I saw it being used with only few kind of operators. You can likely use any operator you want.

reducer:
    "+"
    "-"
    "*"
    "or"
    "and"

expr_800:
    reducer "/" expr_900
    expr_800 "**" opsuffix? expr_900
    expr_800 "^"  expr_900         
    expr_900

Various tight binding operators

It took a lot of effort to figure out what is the correct order in the following operators. I think I didn't get it right entirely. For example, sometimes the opsuffix appears on a place that hints it doesn't structure like I believe it does.

expr_900:
    expr_900 ":"  expr_910
    expr_900 "::" expr_910
    expr_900 "@"  expr_910
    expr_910

expr_910:
    expr_910 "pretend" expr_920
    expr_910 "."       expr_920
    expr_920

expr_920:
    expr_930

expr_930:
    "->" expr_950
    expr_930 "->" expr_950
    expr_930 "<-" expr_950
    expr_950

expr_950:
    "!" expr_955
    expr_955 "!!" expr_955
    expr_955

expr_955:
    "#" opsuffix? expr_955
    "'" expr_955
    expr_960

Trouble with the dollar sign

The interaction of the dollar sign is troublesome. It's there to select the source package for the operation when it may be vague. In practice it seems to be also used to denote when the expression should be evaluated from the common lisp environment, and it also means something when it appears alone or in the end of the expression.

Nud/Led naming comes from the pratt parser. It refers to the expression being a prefix vs. a subsequent item.

Additionally you can apply items without parentheses. a b is same as a(b). This easily causes ambiguities when the parentheses are also used for grouping items so the production rules for parentheses have to be carefully crafted.

expr_960:
    expr_1000 "$" expr_960
    expr_1000

expr_1000:
    "$"
    atom_nud expr_1000_led 
    atom_nud

expr_1000_led:
    "#"      expr_1000_led
    atom_led expr_1000_led
    atom_led
    "$"

atom_nud:
    atom
    atom_nud "(" expr_0? ")"
    "(" expr_0? ")"

atom_led:
    atom_led "(" expr_0? ")"
    atom

atom:
    symbol
    string
    int
    float
    "%"
    "[" expr_0? "]"
    "{" expr_0? "}"

Opsuffix

Opsuffix is one of those things I really don't like at all.

opsuffix:
    "$" "%"
    "$" symbol
    "$" "(" expr_0? ")"

Unused keywords

The parser described several keywords that aren't in the above grammar.

keywords:
    "exit"
    "from"
    "iterate"
    "yield"
    "otherwise"
    "when"
    "unless"

I just left them away because they aren't used anywhere in the source code. But wrote them up so that when they appear, it will be noticed.

Final thoughts

A well-preserved programming language that is more than 40 years old.

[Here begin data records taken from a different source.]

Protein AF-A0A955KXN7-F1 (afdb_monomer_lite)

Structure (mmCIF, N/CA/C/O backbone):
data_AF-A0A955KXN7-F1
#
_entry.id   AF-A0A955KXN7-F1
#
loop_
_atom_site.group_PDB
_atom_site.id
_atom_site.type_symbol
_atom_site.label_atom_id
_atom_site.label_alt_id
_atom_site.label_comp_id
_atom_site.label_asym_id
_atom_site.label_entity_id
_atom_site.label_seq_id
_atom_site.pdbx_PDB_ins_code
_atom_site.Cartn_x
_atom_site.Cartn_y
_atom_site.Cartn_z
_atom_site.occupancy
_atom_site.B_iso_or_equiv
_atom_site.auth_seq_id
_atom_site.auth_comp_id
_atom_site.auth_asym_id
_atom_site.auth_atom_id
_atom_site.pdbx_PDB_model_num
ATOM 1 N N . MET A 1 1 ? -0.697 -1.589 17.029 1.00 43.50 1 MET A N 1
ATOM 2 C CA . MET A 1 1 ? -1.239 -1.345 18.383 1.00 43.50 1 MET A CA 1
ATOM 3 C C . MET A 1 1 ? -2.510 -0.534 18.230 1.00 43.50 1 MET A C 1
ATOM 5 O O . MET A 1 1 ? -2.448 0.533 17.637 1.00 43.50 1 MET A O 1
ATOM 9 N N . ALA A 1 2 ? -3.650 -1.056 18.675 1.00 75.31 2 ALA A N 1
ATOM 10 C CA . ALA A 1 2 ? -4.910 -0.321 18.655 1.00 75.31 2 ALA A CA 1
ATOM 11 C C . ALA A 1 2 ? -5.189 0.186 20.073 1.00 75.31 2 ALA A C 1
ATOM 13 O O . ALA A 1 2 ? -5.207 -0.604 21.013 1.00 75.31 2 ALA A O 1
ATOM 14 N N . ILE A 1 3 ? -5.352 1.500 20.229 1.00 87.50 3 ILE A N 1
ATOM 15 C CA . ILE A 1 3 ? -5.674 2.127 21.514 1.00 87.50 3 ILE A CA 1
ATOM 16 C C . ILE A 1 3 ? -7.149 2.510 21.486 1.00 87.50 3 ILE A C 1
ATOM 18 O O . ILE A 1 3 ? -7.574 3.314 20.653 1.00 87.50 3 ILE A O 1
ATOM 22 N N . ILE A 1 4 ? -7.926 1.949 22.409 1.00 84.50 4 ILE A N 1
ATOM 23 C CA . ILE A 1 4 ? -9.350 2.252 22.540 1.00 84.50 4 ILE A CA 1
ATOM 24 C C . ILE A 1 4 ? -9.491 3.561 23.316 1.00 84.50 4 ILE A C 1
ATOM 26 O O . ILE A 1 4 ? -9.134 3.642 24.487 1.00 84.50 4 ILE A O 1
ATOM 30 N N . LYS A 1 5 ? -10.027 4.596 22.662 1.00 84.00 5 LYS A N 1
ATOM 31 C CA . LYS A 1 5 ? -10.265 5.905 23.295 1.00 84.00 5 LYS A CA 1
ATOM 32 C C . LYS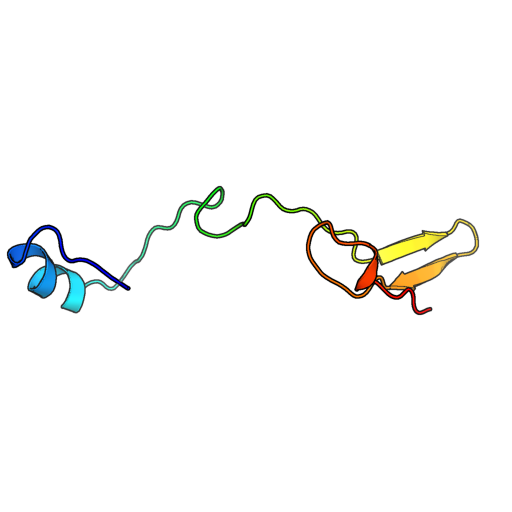 A 1 5 ? -11.538 5.945 24.151 1.00 84.00 5 LYS A C 1
ATOM 34 O O . LYS A 1 5 ? -11.629 6.781 25.043 1.00 84.00 5 LYS A O 1
ATOM 39 N N . LYS A 1 6 ? -12.526 5.084 23.874 1.00 84.31 6 LYS A N 1
ATOM 40 C CA . LYS A 1 6 ? -13.806 4.994 24.603 1.00 84.31 6 LYS A CA 1
ATOM 41 C C . LYS A 1 6 ? -14.267 3.539 24.697 1.00 84.31 6 LYS A C 1
ATOM 43 O O . LYS A 1 6 ? -14.505 2.915 23.667 1.00 84.31 6 LYS A O 1
ATOM 48 N N . LEU A 1 7 ? -14.418 3.021 25.918 1.00 81.12 7 LEU A N 1
ATOM 49 C CA . LEU A 1 7 ? -14.822 1.626 26.150 1.00 81.12 7 LEU A CA 1
ATOM 50 C C . LEU A 1 7 ? -16.237 1.316 25.637 1.00 81.12 7 LEU A C 1
ATOM 52 O O . LEU A 1 7 ? -16.450 0.249 25.075 1.00 81.12 7 LEU A O 1
ATOM 56 N N . SER A 1 8 ? -17.184 2.253 25.759 1.00 81.50 8 SER A N 1
ATOM 57 C CA . SER A 1 8 ? -18.577 2.055 25.318 1.00 81.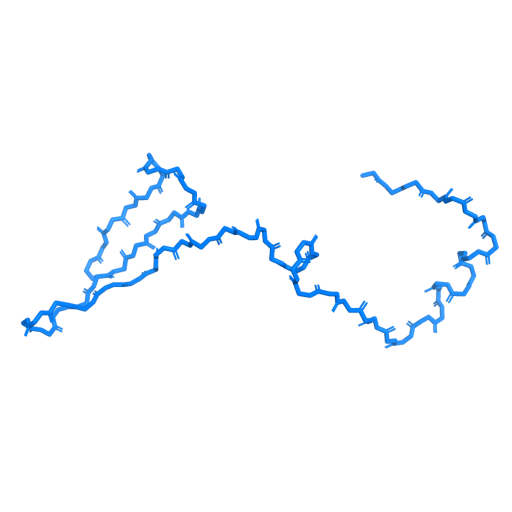50 8 SER A CA 1
ATOM 58 C C . SER A 1 8 ? -18.730 1.849 23.807 1.00 81.50 8 SER A C 1
ATOM 60 O O . SER A 1 8 ? -19.738 1.325 23.353 1.00 81.50 8 SER A O 1
ATOM 62 N N . SER A 1 9 ? -17.730 2.231 23.008 1.00 79.06 9 SER A N 1
ATOM 63 C CA . SER A 1 9 ? -17.750 2.030 21.556 1.00 79.06 9 SER A CA 1
ATOM 64 C C . SER A 1 9 ? -17.433 0.591 21.142 1.00 79.06 9 SER A C 1
ATOM 66 O O . SER A 1 9 ? -17.670 0.240 19.991 1.00 79.06 9 SER A O 1
ATOM 68 N N . VAL A 1 10 ? -16.905 -0.240 22.048 1.00 81.50 10 VAL A N 1
ATOM 69 C CA . VAL A 1 10 ? -16.498 -1.624 21.752 1.00 81.50 10 VAL A CA 1
ATOM 70 C C . VAL A 1 10 ? -17.704 -2.512 21.441 1.00 81.50 10 VAL A C 1
ATOM 72 O O . VAL A 1 10 ? -17.652 -3.283 20.486 1.00 81.50 10 VAL A O 1
ATOM 75 N N . GLU A 1 11 ? -18.801 -2.367 22.186 1.00 81.81 11 GLU A N 1
ATOM 76 C CA . GLU A 1 11 ? -20.029 -3.143 21.960 1.00 81.81 11 GLU A CA 1
ATOM 77 C C . GLU A 1 11 ? -20.660 -2.810 20.605 1.00 81.81 11 GLU A C 1
ATOM 79 O O . GLU A 1 11 ? -20.999 -3.707 19.837 1.00 81.81 11 GLU A O 1
ATOM 84 N N . THR A 1 12 ? -20.740 -1.519 20.263 1.00 78.88 12 THR A N 1
ATOM 85 C CA . THR A 1 12 ? -21.240 -1.076 18.955 1.00 78.88 12 THR A CA 1
ATOM 86 C C . THR A 1 12 ? -20.348 -1.566 17.816 1.00 78.88 12 THR A C 1
ATOM 88 O O . THR A 1 12 ? -20.876 -1.982 16.790 1.00 78.88 12 THR A O 1
ATOM 91 N N . LEU A 1 13 ? -19.018 -1.578 17.989 1.00 83.50 13 LEU A N 1
ATOM 92 C CA . LEU A 1 13 ? -18.080 -2.067 16.971 1.00 83.50 13 LEU A CA 1
ATOM 93 C C . LEU A 1 13 ? -18.273 -3.561 16.657 1.00 83.50 13 LEU A C 1
ATOM 95 O O . LEU A 1 13 ? -18.089 -3.966 15.513 1.00 83.50 13 LEU A O 1
ATOM 99 N N . GLY A 1 14 ? -18.676 -4.366 17.648 1.00 83.62 14 GLY A N 1
ATOM 100 C CA . GLY A 1 14 ? -18.932 -5.802 17.488 1.00 83.62 14 GLY A CA 1
ATOM 101 C C . GLY A 1 14 ? -20.159 -6.147 16.634 1.00 83.62 14 GLY A C 1
ATOM 102 O O . GLY A 1 14 ? -20.262 -7.273 16.157 1.00 83.62 14 GLY A O 1
ATOM 103 N N . ALA A 1 15 ? -21.064 -5.188 16.410 1.00 87.62 15 ALA A N 1
ATOM 104 C CA . ALA A 1 15 ? -22.284 -5.366 15.617 1.00 87.62 15 ALA A CA 1
ATOM 105 C C . ALA A 1 15 ? -22.262 -4.613 14.270 1.00 87.62 15 ALA A C 1
ATOM 107 O O . ALA A 1 15 ? -23.273 -4.569 13.568 1.00 87.62 15 ALA A O 1
ATOM 108 N N . VAL A 1 16 ? -21.134 -3.999 13.893 1.00 88.75 16 VAL A N 1
ATOM 109 C CA . VAL A 1 16 ? -21.018 -3.257 12.629 1.00 88.75 16 VAL A CA 1
ATOM 110 C C . VAL A 1 16 ? -21.013 -4.218 11.440 1.00 88.75 16 VAL A C 1
ATOM 112 O O . VAL A 1 16 ? -20.194 -5.128 11.366 1.00 88.75 16 VAL A O 1
ATOM 115 N N . THR A 1 17 ? -21.881 -3.964 10.460 1.00 91.25 17 THR A N 1
ATOM 116 C CA . T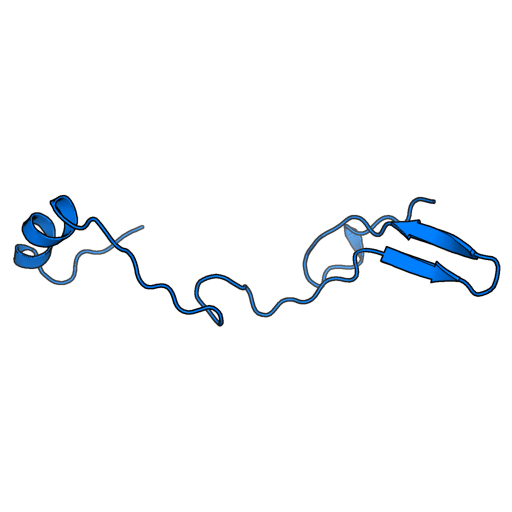HR A 1 17 ? -21.952 -4.729 9.200 1.00 91.25 17 THR A CA 1
ATOM 117 C C . THR A 1 17 ? -21.417 -3.964 7.988 1.00 91.25 17 THR A C 1
ATOM 119 O O . THR A 1 17 ? -21.228 -4.553 6.929 1.00 91.25 17 THR A O 1
ATOM 122 N N . THR A 1 18 ? -21.166 -2.656 8.114 1.00 91.69 18 THR A N 1
ATOM 123 C CA . THR A 1 18 ? -20.661 -1.798 7.028 1.00 91.69 18 THR A CA 1
ATOM 124 C C . THR A 1 18 ? -19.526 -0.912 7.528 1.00 91.69 18 THR A C 1
ATOM 126 O O . THR A 1 18 ? -19.679 -0.212 8.526 1.00 91.69 18 THR A O 1
ATOM 129 N N . ILE A 1 19 ? -18.401 -0.909 6.811 1.00 90.31 19 ILE A N 1
ATOM 130 C CA . ILE A 1 19 ? -17.244 -0.056 7.099 1.00 90.31 19 ILE A CA 1
ATOM 131 C C . ILE A 1 19 ? -17.103 0.962 5.970 1.00 90.31 19 ILE A C 1
ATOM 133 O O . ILE A 1 19 ? -16.848 0.599 4.824 1.00 90.31 19 ILE A O 1
ATOM 137 N N . CYS A 1 20 ? -17.228 2.242 6.304 1.00 89.56 20 CYS A N 1
ATOM 138 C CA . CYS A 1 20 ? -16.869 3.326 5.399 1.00 89.56 20 CYS A CA 1
ATOM 139 C C . CYS A 1 20 ? -15.373 3.612 5.553 1.00 89.56 20 CYS A C 1
ATOM 141 O O . CYS A 1 20 ? -14.915 3.901 6.658 1.00 89.56 20 CYS A O 1
ATOM 143 N N . SER A 1 21 ? -14.616 3.545 4.460 1.00 90.38 21 SER A N 1
ATOM 144 C CA . SER A 1 21 ? -13.193 3.890 4.450 1.00 90.38 21 SER A CA 1
ATOM 145 C C . SER A 1 21 ? -12.947 5.052 3.505 1.00 90.38 21 SER A C 1
ATOM 147 O O . SER A 1 21 ? -13.504 5.089 2.409 1.00 90.38 21 SER A O 1
ATOM 149 N N . ASP A 1 22 ? -12.066 5.965 3.905 1.00 93.81 22 ASP A N 1
ATOM 150 C CA . ASP A 1 22 ? -11.551 6.977 2.991 1.00 93.81 22 ASP A CA 1
ATOM 151 C C . ASP A 1 22 ? -10.455 6.386 2.092 1.00 93.81 22 ASP A C 1
ATOM 153 O O . ASP A 1 22 ? -9.719 5.477 2.485 1.00 93.81 22 ASP A O 1
ATOM 157 N N . LYS A 1 23 ? -10.333 6.878 0.859 1.00 85.81 23 LYS A N 1
ATOM 158 C CA . LYS A 1 23 ? -9.342 6.355 -0.091 1.00 85.81 23 LYS A CA 1
ATOM 159 C C . LYS A 1 23 ? -7.939 6.883 0.214 1.00 85.81 23 LYS A C 1
ATOM 161 O O . LYS A 1 23 ? -6.965 6.123 0.191 1.00 85.81 23 LYS A O 1
ATOM 166 N N . THR A 1 24 ? -7.821 8.181 0.474 1.00 84.00 24 THR A N 1
ATOM 167 C CA . THR A 1 24 ? -6.529 8.859 0.629 1.00 84.00 24 THR A CA 1
ATOM 168 C C . THR A 1 24 ? -6.112 8.835 2.096 1.00 84.00 24 THR A C 1
ATOM 170 O O . THR A 1 24 ? -6.849 9.273 2.963 1.00 84.00 24 THR A O 1
ATOM 173 N N . GLY A 1 25 ? -4.940 8.284 2.412 1.00 78.06 25 GLY A N 1
ATOM 174 C CA . GLY A 1 25 ? -4.458 8.231 3.799 1.00 78.06 25 GLY A CA 1
ATOM 175 C C . GLY A 1 25 ? -5.066 7.123 4.673 1.00 78.06 25 GLY A C 1
ATOM 176 O O . GLY A 1 25 ? -4.602 6.945 5.795 1.00 78.06 25 GLY A O 1
ATOM 177 N N . THR A 1 26 ? -6.035 6.343 4.168 1.00 86.88 26 THR A N 1
ATOM 178 C CA . THR A 1 26 ? -6.453 5.061 4.780 1.00 86.88 26 THR A CA 1
ATOM 179 C C . THR A 1 26 ? -6.183 3.881 3.843 1.00 86.88 26 THR A C 1
ATOM 181 O O . THR A 1 26 ? -5.391 3.008 4.187 1.00 86.88 26 THR A O 1
ATOM 184 N N . LEU A 1 27 ? 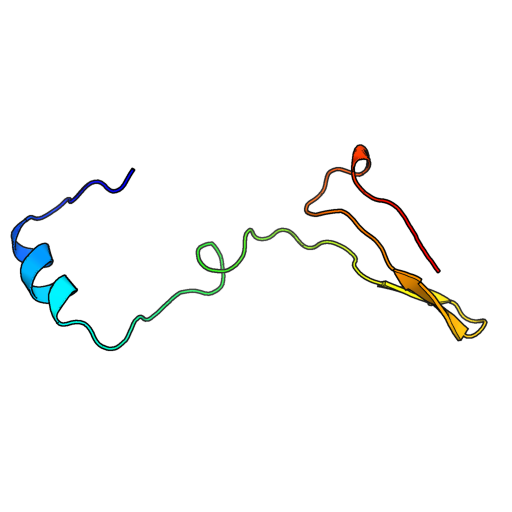-6.777 3.855 2.641 1.00 86.38 27 LEU A N 1
ATOM 185 C CA . LEU A 1 27 ? -6.566 2.743 1.696 1.00 86.38 27 LEU A CA 1
ATOM 186 C C . LEU A 1 27 ? -5.251 2.842 0.918 1.00 86.38 27 LEU A C 1
ATOM 188 O O . LEU A 1 27 ? -4.644 1.828 0.583 1.00 86.38 27 LEU A O 1
ATOM 192 N N . THR A 1 28 ? -4.817 4.060 0.599 1.00 86.75 28 THR A N 1
ATOM 193 C CA . THR A 1 28 ? -3.613 4.300 -0.200 1.00 86.75 28 THR A CA 1
ATOM 194 C C . THR A 1 28 ? -2.527 4.954 0.641 1.00 86.75 28 THR A C 1
ATOM 196 O O . THR A 1 28 ? -2.800 5.845 1.446 1.00 86.75 28 THR A O 1
ATOM 199 N N . LYS A 1 29 ? -1.271 4.560 0.403 1.00 83.88 29 LYS A N 1
ATOM 200 C CA . LYS A 1 29 ? -0.092 5.206 1.003 1.00 83.88 29 LYS A CA 1
ATOM 201 C C . LYS A 1 29 ? 0.272 6.544 0.350 1.00 83.88 29 LYS A C 1
ATOM 203 O O . LYS A 1 29 ? 1.279 7.134 0.709 1.00 83.88 29 LYS A O 1
ATOM 208 N N . ASN A 1 30 ? -0.521 7.011 -0.619 1.00 83.31 30 ASN A N 1
ATOM 209 C CA . ASN A 1 30 ? -0.159 8.128 -1.496 1.00 83.31 30 ASN A CA 1
ATOM 210 C C . ASN A 1 30 ? 1.206 7.919 -2.195 1.00 83.31 30 ASN A C 1
ATOM 212 O O . ASN A 1 30 ? 1.941 8.860 -2.489 1.00 83.31 30 ASN A O 1
ATOM 216 N N . GLU A 1 31 ? 1.544 6.654 -2.445 1.00 86.25 31 GLU A N 1
ATOM 217 C CA . GLU A 1 31 ? 2.752 6.225 -3.141 1.00 86.25 31 GLU A CA 1
ATOM 218 C C . GLU A 1 31 ? 2.342 5.642 -4.492 1.00 86.25 31 GLU A C 1
ATOM 220 O O . GLU A 1 31 ? 1.676 4.605 -4.545 1.00 86.25 31 GLU A O 1
ATOM 225 N N . MET A 1 32 ? 2.701 6.319 -5.584 1.00 85.81 32 MET A N 1
ATOM 226 C CA . MET A 1 32 ? 2.493 5.796 -6.933 1.00 85.81 32 MET A CA 1
ATOM 227 C C . MET A 1 32 ? 3.776 5.127 -7.413 1.00 85.81 32 MET A C 1
ATOM 229 O O . MET A 1 32 ? 4.828 5.756 -7.473 1.00 85.81 32 MET A O 1
ATOM 233 N N . THR A 1 33 ? 3.678 3.852 -7.775 1.00 86.62 33 THR A N 1
ATOM 234 C CA . THR A 1 33 ? 4.801 3.071 -8.301 1.00 86.62 33 THR A CA 1
ATOM 235 C C . THR A 1 33 ? 4.473 2.635 -9.718 1.00 86.62 33 THR A C 1
ATOM 237 O O . THR A 1 33 ? 3.392 2.093 -9.958 1.00 86.62 33 THR A O 1
ATOM 240 N N . VAL A 1 34 ? 5.405 2.853 -10.645 1.00 88.12 34 VAL A N 1
ATOM 241 C CA . VAL A 1 34 ? 5.288 2.348 -12.018 1.00 88.12 34 VAL A CA 1
ATOM 242 C C . VAL A 1 34 ? 5.254 0.822 -11.978 1.00 88.12 34 VAL A C 1
ATOM 244 O O . VAL A 1 34 ? 6.055 0.202 -11.285 1.00 88.12 34 VAL A O 1
ATOM 247 N N . ARG A 1 35 ? 4.305 0.220 -12.698 1.00 90.00 35 ARG A N 1
ATOM 248 C CA . ARG A 1 35 ? 4.137 -1.241 -12.776 1.00 90.00 35 ARG A CA 1
ATOM 249 C C . ARG A 1 35 ? 4.485 -1.805 -14.136 1.00 90.00 35 ARG A C 1
ATOM 251 O O . ARG A 1 35 ? 4.926 -2.946 -14.222 1.00 90.00 35 ARG A O 1
ATOM 258 N N . GLU A 1 36 ? 4.297 -1.009 -15.175 1.00 91.31 36 GLU A N 1
ATOM 259 C CA . GLU A 1 36 ? 4.452 -1.447 -16.548 1.00 91.31 36 GLU A CA 1
ATOM 260 C C . GLU A 1 36 ? 4.721 -0.245 -17.451 1.00 91.31 36 GLU A C 1
ATOM 262 O O . GLU A 1 36 ? 4.233 0.857 -17.175 1.00 91.31 36 GLU A O 1
ATOM 267 N N . PHE A 1 37 ? 5.482 -0.452 -18.521 1.00 91.12 37 PHE A N 1
ATOM 268 C CA . PHE A 1 37 ? 5.585 0.498 -19.622 1.00 91.12 37 PHE A CA 1
ATOM 269 C C . PHE A 1 37 ? 5.574 -0.223 -20.971 1.00 91.12 37 PHE A C 1
ATOM 271 O O . PHE A 1 37 ? 6.125 -1.314 -21.115 1.00 91.12 37 PHE A O 1
ATOM 278 N N . LEU A 1 38 ? 4.939 0.423 -21.949 1.00 95.56 38 LEU A N 1
ATOM 279 C CA . LEU A 1 38 ? 4.824 -0.031 -23.330 1.00 95.56 38 LEU A CA 1
ATOM 280 C C . LEU A 1 38 ? 5.727 0.836 -24.213 1.00 95.56 38 LEU A C 1
ATOM 282 O O . LEU A 1 38 ? 5.620 2.065 -24.193 1.00 95.56 38 LEU A O 1
ATOM 286 N N . LEU A 1 39 ? 6.611 0.204 -24.980 1.00 93.94 39 LEU A N 1
ATOM 287 C CA . LEU A 1 39 ? 7.468 0.879 -25.950 1.00 93.94 39 LEU A CA 1
ATOM 288 C C . LEU A 1 39 ? 6.792 0.974 -27.325 1.00 93.94 39 LEU A C 1
ATOM 290 O O . LEU A 1 39 ? 5.854 0.245 -27.645 1.00 93.94 39 LEU A O 1
ATOM 294 N N . ALA A 1 40 ? 7.297 1.879 -28.167 1.00 94.88 40 ALA A N 1
ATOM 295 C CA . ALA A 1 40 ? 6.762 2.125 -29.509 1.00 94.88 40 ALA A CA 1
ATOM 296 C C . ALA A 1 40 ? 6.873 0.913 -30.456 1.00 94.88 40 ALA A C 1
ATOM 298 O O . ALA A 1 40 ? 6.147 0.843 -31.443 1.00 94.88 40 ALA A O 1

I didn't mention much about the tokenizer, but tokenizer in Axiom isn't looking like very interesting. The only odd-looking thing that it does is the use of underscore as an escape character.

I keep asking myself why did I find this, and why only now? I think the question that brought me here is:

What does A + B mean when A and B are not same specific type, or not identified as specific types of something?

I keep going until I find answers.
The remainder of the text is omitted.